First I filmed a man who was dancing naked in his bedroom, to the rhythm of
very fast techno-jungle music. Then I took away the music and projected the film
in slow motion. While I was filming, his movements became almost alien, they
made no sense, he went through all these motions and they ended up seeming
clumsy. In slow-motion they became very beautiful, but totally ungainly. Then I
changed the music and introduced Samuel Barber's Adagio for Strings, a
melancholy excerpt … it became a eulogy to living, even if the person seems to
be doing a dance of death, because it is so fragile, delicate and vulnerable.

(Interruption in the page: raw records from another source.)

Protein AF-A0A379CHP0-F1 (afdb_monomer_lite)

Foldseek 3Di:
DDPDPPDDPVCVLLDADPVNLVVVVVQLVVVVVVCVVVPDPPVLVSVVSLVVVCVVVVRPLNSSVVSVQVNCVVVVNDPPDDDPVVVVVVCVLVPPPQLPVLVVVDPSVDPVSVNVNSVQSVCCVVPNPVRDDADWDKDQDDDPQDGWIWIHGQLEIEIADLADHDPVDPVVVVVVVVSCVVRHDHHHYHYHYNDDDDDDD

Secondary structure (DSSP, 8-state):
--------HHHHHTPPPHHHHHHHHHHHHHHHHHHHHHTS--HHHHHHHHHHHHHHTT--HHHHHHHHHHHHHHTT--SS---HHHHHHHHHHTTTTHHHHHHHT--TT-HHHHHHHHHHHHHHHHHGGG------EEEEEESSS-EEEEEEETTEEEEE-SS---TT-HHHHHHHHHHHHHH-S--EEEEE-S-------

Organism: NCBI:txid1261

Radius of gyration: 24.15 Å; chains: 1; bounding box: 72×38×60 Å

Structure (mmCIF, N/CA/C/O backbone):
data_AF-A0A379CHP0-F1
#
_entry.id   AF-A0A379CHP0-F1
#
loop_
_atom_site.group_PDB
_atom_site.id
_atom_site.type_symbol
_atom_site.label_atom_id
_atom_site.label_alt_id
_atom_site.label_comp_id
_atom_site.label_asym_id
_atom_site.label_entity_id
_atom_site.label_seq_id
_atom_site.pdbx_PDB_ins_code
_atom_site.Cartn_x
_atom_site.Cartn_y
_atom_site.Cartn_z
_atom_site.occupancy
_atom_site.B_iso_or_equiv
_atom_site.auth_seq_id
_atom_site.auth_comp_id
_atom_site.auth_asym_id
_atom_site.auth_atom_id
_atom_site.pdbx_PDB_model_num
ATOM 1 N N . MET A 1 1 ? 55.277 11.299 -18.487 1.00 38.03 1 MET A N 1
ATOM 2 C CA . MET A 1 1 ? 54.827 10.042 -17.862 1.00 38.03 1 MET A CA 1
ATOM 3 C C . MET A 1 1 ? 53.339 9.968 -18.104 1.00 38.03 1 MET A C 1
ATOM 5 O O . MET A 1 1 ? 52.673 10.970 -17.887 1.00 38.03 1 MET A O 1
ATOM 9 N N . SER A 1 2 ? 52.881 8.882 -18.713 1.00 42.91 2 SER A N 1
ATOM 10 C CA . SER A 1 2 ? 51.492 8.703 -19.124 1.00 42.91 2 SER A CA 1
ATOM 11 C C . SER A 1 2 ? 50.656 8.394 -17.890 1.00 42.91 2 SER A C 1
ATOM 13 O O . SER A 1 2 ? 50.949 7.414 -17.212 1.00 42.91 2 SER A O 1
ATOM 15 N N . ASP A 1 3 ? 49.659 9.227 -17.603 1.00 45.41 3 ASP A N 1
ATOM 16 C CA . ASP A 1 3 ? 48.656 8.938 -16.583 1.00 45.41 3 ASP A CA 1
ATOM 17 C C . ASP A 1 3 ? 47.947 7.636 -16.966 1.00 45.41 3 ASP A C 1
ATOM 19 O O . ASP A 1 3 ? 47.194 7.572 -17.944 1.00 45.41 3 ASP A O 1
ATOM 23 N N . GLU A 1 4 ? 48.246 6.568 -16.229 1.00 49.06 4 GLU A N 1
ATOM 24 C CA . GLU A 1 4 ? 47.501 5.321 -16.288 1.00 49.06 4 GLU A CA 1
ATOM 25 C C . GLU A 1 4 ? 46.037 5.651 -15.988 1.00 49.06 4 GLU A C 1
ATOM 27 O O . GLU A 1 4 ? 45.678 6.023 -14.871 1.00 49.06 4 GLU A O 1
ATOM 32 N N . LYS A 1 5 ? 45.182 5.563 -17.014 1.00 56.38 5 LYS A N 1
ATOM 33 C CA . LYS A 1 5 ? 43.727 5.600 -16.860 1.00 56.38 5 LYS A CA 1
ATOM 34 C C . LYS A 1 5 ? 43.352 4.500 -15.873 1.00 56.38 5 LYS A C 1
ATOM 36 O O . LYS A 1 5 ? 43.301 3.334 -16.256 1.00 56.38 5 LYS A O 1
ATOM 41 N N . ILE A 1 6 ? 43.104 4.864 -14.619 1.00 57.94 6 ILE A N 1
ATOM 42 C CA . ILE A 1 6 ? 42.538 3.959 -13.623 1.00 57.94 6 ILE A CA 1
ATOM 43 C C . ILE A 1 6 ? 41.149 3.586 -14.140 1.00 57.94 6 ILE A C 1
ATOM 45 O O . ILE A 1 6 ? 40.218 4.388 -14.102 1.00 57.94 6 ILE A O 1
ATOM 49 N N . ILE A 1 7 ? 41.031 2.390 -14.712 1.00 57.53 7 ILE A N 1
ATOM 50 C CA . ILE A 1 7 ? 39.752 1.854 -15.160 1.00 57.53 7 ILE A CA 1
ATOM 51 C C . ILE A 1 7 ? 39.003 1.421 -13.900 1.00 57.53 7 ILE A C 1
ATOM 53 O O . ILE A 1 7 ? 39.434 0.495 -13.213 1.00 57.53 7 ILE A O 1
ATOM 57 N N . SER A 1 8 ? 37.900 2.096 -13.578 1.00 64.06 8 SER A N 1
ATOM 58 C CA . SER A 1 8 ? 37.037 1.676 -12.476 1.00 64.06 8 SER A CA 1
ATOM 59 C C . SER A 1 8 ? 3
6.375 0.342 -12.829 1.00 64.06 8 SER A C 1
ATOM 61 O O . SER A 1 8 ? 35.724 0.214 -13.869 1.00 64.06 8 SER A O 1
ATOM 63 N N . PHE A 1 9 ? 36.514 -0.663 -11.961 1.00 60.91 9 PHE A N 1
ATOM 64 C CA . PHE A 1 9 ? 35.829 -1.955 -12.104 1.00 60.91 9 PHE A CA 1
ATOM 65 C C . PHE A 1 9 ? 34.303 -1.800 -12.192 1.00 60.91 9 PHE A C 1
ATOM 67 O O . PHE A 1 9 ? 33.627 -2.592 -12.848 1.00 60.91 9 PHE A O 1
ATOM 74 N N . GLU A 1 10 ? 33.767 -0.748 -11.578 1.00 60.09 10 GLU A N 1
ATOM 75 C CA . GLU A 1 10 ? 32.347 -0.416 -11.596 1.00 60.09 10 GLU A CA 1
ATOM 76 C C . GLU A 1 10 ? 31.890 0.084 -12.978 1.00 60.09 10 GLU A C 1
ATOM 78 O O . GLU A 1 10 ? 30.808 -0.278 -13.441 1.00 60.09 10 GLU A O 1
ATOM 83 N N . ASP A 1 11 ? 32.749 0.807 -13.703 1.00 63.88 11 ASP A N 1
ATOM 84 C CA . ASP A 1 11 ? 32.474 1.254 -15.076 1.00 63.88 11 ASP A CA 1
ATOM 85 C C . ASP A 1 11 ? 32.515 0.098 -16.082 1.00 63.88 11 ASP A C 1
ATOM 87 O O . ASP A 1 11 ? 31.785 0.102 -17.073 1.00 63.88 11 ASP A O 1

(Taylor-Wood quoted in Celant, p.192)
Naked and alone in his bedroom, the dancer is performing an activity which usually takes place in a public space and which mixes acting with self-expression. By projecting the dance in slow-motion, Taylor-Wood has broken it down into a series of poses. The dancer appears to be lost in his own private ritual and oblivious to the camera's eye, and thus becomes an object of voyeurism, exposed in a state of extreme vulnerability. The chasm separating him from the viewer is extended by the poignancy of Barber's Adagio of 1936, which was used by the directors Oliver Stone in Platoon 1986 and David Lynch in Elephant Man 1980, two films which address male heroism and deformity. Moving between almost neo-classical heroic elegance and beauty, awkwardness, pathos and sheer ridiculousness, Brontosaurus covers a range of contradictory but co-existing human states and feelings. The archeological or primal nature of these is suggested by the title, which is the name of a dinosaur. This is comically referred to by a pink stuffed version visible in a corner of the room.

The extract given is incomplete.